Casamance : Diomaye Faye contraint d’annuler « sine die » sa visite dans le Fouladou sous la pression des combattants indépendantistes du MFDC

La tournée économique tant annoncée du président sénégalais, Bassirou Diomaye Faye, dans la région de Kolda, dans le Fouladou Casamançais, prévue du 12 au 14 avril, n’aura pas lieu. Pas demain, pas la semaine prochaine. Sine die. C’est la Présidence elle-même qui l’a confirmé par communiqué officiel, invoquant de « contraintes de calendrier de dernière minute » et des « difficultés logistiques » liées à l’ordination épiscopale de Mgr Joseph Francis Janvier Badji, prévue ce samedi 11 avril dans la capitale du Fouladou.

Mais derrière cette explication polie, digne d’un communiqué de service, se cache une réalité bien plus crue, bien plus explosive : la Casamance, quarante-trois ans après le déclenchement du conflit, reste une poudrière. Et Dakar, une fois de plus, a reculé.
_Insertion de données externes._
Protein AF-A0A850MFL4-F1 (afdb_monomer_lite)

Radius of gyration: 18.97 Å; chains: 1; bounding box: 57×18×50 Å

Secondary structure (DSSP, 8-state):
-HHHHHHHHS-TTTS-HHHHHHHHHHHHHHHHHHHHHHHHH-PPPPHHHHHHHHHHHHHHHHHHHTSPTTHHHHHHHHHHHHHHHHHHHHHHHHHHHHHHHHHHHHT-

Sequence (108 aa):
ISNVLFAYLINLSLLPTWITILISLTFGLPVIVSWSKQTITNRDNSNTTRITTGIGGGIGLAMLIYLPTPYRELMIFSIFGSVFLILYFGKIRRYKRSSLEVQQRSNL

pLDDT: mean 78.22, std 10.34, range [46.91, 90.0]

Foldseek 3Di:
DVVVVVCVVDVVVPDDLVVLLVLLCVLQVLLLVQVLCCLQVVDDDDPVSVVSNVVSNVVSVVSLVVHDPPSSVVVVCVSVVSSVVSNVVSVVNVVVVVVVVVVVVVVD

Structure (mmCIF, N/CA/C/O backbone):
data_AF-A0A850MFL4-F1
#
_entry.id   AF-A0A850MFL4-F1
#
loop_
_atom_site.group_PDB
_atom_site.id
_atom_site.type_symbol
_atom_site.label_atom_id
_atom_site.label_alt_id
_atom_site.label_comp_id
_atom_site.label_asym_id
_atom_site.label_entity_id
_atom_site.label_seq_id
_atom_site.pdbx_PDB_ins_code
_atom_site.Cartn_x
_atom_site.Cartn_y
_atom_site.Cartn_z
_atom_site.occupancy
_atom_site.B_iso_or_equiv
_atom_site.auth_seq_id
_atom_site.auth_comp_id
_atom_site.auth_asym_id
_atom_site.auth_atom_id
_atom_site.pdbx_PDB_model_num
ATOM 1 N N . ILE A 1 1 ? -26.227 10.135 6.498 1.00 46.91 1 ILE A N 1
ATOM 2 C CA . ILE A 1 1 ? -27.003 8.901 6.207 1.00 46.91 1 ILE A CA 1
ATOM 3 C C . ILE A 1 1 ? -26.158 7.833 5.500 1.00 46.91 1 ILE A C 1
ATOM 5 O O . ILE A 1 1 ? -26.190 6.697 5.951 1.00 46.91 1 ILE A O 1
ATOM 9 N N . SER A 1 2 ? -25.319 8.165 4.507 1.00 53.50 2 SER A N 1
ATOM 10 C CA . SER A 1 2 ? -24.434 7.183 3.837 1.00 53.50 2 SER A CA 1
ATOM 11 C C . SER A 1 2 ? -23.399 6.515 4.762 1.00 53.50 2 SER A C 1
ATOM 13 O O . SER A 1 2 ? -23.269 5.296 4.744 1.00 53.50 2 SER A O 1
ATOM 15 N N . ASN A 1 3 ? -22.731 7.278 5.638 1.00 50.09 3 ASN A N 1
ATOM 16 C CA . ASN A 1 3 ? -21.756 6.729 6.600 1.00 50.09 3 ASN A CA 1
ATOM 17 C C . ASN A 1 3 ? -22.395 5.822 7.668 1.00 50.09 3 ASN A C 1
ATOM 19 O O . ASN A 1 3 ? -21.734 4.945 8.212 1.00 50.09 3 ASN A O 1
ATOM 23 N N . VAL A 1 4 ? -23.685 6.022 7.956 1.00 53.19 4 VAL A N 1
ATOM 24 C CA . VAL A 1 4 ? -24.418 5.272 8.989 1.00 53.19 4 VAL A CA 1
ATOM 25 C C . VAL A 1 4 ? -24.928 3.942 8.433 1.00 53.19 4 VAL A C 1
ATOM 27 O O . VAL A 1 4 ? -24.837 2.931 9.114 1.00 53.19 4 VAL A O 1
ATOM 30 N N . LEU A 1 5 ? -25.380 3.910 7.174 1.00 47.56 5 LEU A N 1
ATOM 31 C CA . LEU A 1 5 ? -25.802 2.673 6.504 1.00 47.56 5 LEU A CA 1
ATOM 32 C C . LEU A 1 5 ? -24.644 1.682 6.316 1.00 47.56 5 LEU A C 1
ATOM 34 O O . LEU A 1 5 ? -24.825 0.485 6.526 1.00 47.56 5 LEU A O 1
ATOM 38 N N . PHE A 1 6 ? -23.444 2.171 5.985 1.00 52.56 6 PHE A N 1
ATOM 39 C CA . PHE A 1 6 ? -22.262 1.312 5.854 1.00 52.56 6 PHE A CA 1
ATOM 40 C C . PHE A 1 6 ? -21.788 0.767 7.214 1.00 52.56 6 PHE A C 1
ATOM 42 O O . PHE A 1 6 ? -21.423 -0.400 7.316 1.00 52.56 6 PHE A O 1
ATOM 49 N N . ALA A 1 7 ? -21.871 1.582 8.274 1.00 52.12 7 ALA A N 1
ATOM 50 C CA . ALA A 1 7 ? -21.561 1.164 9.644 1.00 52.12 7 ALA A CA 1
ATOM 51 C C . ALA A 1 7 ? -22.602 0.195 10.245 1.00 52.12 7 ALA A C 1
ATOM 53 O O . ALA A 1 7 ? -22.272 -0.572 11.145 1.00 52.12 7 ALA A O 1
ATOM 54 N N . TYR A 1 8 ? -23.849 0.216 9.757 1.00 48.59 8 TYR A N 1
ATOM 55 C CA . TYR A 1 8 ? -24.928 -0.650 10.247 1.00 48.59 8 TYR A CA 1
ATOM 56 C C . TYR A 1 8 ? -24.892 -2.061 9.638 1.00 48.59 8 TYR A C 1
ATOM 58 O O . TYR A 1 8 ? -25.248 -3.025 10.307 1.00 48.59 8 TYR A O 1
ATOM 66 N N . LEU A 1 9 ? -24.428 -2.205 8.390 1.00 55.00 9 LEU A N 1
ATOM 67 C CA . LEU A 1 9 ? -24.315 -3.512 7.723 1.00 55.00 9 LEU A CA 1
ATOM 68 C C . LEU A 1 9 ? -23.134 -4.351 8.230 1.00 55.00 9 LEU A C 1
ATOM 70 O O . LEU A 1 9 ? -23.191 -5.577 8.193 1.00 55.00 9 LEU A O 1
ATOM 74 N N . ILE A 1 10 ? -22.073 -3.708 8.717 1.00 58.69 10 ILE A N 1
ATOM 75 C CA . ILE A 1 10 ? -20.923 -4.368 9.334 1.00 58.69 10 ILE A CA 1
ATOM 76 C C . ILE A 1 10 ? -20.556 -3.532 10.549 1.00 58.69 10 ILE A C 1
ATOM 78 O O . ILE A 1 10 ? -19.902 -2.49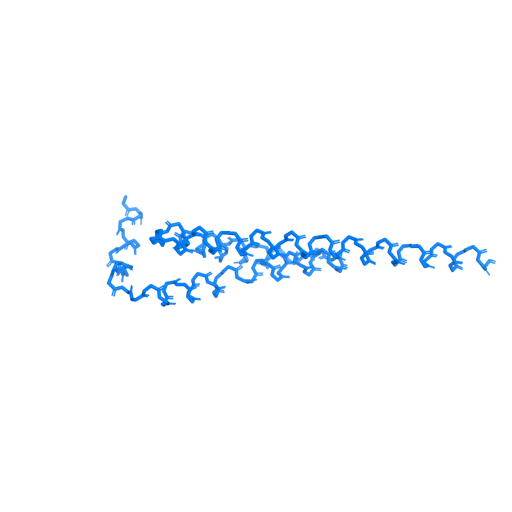6 10.427 1.00 58.69 10 ILE A O 1
ATOM 82 N N . ASN A 1 11 ? -20.975 -3.974 11.732 1.00 61.25 11 ASN A N 1
ATOM 83 C CA . ASN A 1 11 ? -20.535 -3.344 12.964 1.00 61.25 11 ASN A CA 1
ATOM 84 C C . ASN A 1 11 ? -19.046 -3.671 13.173 1.00 61.25 11 ASN A C 1
ATOM 86 O O . ASN A 1 11 ? -18.683 -4.654 13.814 1.00 61.25 11 ASN A O 1
ATOM 90 N N . LEU A 1 12 ? -18.179 -2.852 12.577 1.00 60.19 12 LEU A N 1
ATOM 91 C CA . LEU A 1 12 ? -16.721 -2.998 12.588 1.00 60.19 12 LEU A CA 1
ATOM 92 C C . LEU A 1 12 ? -16.135 -3.005 14.007 1.00 60.19 12 LEU A C 1
ATOM 94 O O . LEU A 1 12 ? -15.028 -3.499 14.191 1.00 60.19 12 LEU A O 1
ATOM 98 N N . SER A 1 13 ? -16.874 -2.503 15.003 1.00 60.53 13 SER A N 1
ATOM 99 C CA . SER A 1 13 ? -16.479 -2.568 16.416 1.00 60.53 13 SER A CA 1
ATOM 100 C C . SER A 1 13 ? -16.594 -3.974 17.025 1.00 60.53 13 SER A C 1
ATOM 102 O O . SER A 1 13 ? -15.897 -4.277 17.988 1.00 60.53 13 SER A O 1
ATOM 104 N N . LEU A 1 14 ? -17.442 -4.839 16.452 1.00 66.62 14 LEU A N 1
ATOM 105 C CA . LEU A 1 14 ? -17.616 -6.237 16.866 1.00 66.62 14 LEU A CA 1
ATOM 106 C C . LEU A 1 14 ? -16.653 -7.187 16.145 1.00 66.62 14 LEU A C 1
ATOM 108 O O . LEU A 1 14 ? -16.489 -8.332 16.565 1.00 66.62 14 LEU A O 1
ATOM 112 N N . LEU A 1 15 ? -16.022 -6.735 15.058 1.00 71.12 15 LEU A N 1
ATOM 113 C CA . LEU A 1 15 ? -15.033 -7.532 14.350 1.00 71.12 15 LEU A CA 1
ATOM 114 C C . LEU A 1 15 ? -13.700 -7.514 15.110 1.00 71.12 15 LEU A C 1
ATOM 116 O O . LEU A 1 15 ? -13.221 -6.444 15.494 1.00 71.12 15 LEU A O 1
ATOM 120 N N . PRO A 1 16 ? -13.053 -8.678 15.285 1.00 81.06 16 PRO A N 1
ATOM 121 C CA . PRO A 1 16 ? -11.688 -8.734 15.775 1.00 81.06 16 PRO A CA 1
ATOM 122 C C . PRO A 1 16 ? -10.771 -7.820 14.957 1.00 81.06 16 PRO A C 1
ATOM 124 O O . PRO A 1 16 ? -10.794 -7.839 13.724 1.00 81.06 16 PRO A O 1
ATOM 127 N N . THR A 1 17 ? -9.918 -7.056 15.637 1.00 78.62 17 THR A N 1
ATOM 128 C CA . THR A 1 17 ? -9.022 -6.061 15.021 1.00 78.62 17 THR A CA 1
ATOM 129 C C . THR A 1 17 ? -8.161 -6.637 13.896 1.00 78.62 17 THR A C 1
ATOM 131 O O . THR A 1 17 ? -7.934 -5.968 12.890 1.00 78.62 17 THR A O 1
ATOM 134 N N . TRP A 1 18 ? -7.733 -7.896 14.016 1.00 80.56 18 TRP A N 1
ATOM 135 C CA . TRP A 1 18 ? -6.958 -8.591 12.988 1.00 80.56 18 TRP A CA 1
ATOM 136 C C . TRP A 1 18 ? -7.737 -8.809 11.678 1.00 80.56 18 TRP A C 1
ATOM 138 O O . TRP A 1 18 ? -7.136 -8.741 10.607 1.00 80.56 18 TRP A O 1
ATOM 148 N N . ILE A 1 19 ? -9.062 -8.998 11.727 1.00 83.19 19 ILE A N 1
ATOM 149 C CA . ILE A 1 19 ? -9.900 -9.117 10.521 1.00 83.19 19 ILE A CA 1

Selon des sources concordantes et bien informées sur le terrain, c’est le rapport alarmant du chef d’état-major général des armées, le vice-amiral Oumar Wade, qui a tout changé. Envoyé en éclaireur dans cette zone ultrasensible, le général Wade a vu de ses yeux ce que les autorités sénégalaises refusent encore d’admettre publiquement : les combattants de la branche armée Atika du Mouvement des Forces Démocratiques de la Casamance (MFDC) ont été placés en état d’alerte maximale dans toute la Basse et Moyenne Casamance, particulièrement dans le Fouladou. Positions renforcées, mouvements lourds constatés sur les axes Bignona-Kolda, Niaguis, Fanda, Diattacounda. Des habitants ont même signalé des tirs près des routes. S’agissait-il d’une tentative d’embuscade contre le convoi du chef d’état-major ? À l’heure où nous bouclons, aucune confirmation officielle, mais le doute n’est plus permis.

Ce n’est pas un hasard. Depuis le mois de mars 2026, l’armée sénégalaise enchaîne les revers sanglants en Casamance. Plus d’une douzaine de militaires tués dans des embuscades successives, dont deux officiers. Parmi eux, le capitaine André Senghor, tombé au champ d’honneur après un accrochage violent au nord de Sindian. Un officier expérimenté, fauché comme tant d’autres dans cette guerre qui n’ose plus dire son nom. Ces pertes ont profondément ébranlé les rangs et, surtout, ont rappelé à Dakar que le MFDC – fondé en 1947, renforcé politiquement et militairement ces dernières années – n’a jamais rendu les armes.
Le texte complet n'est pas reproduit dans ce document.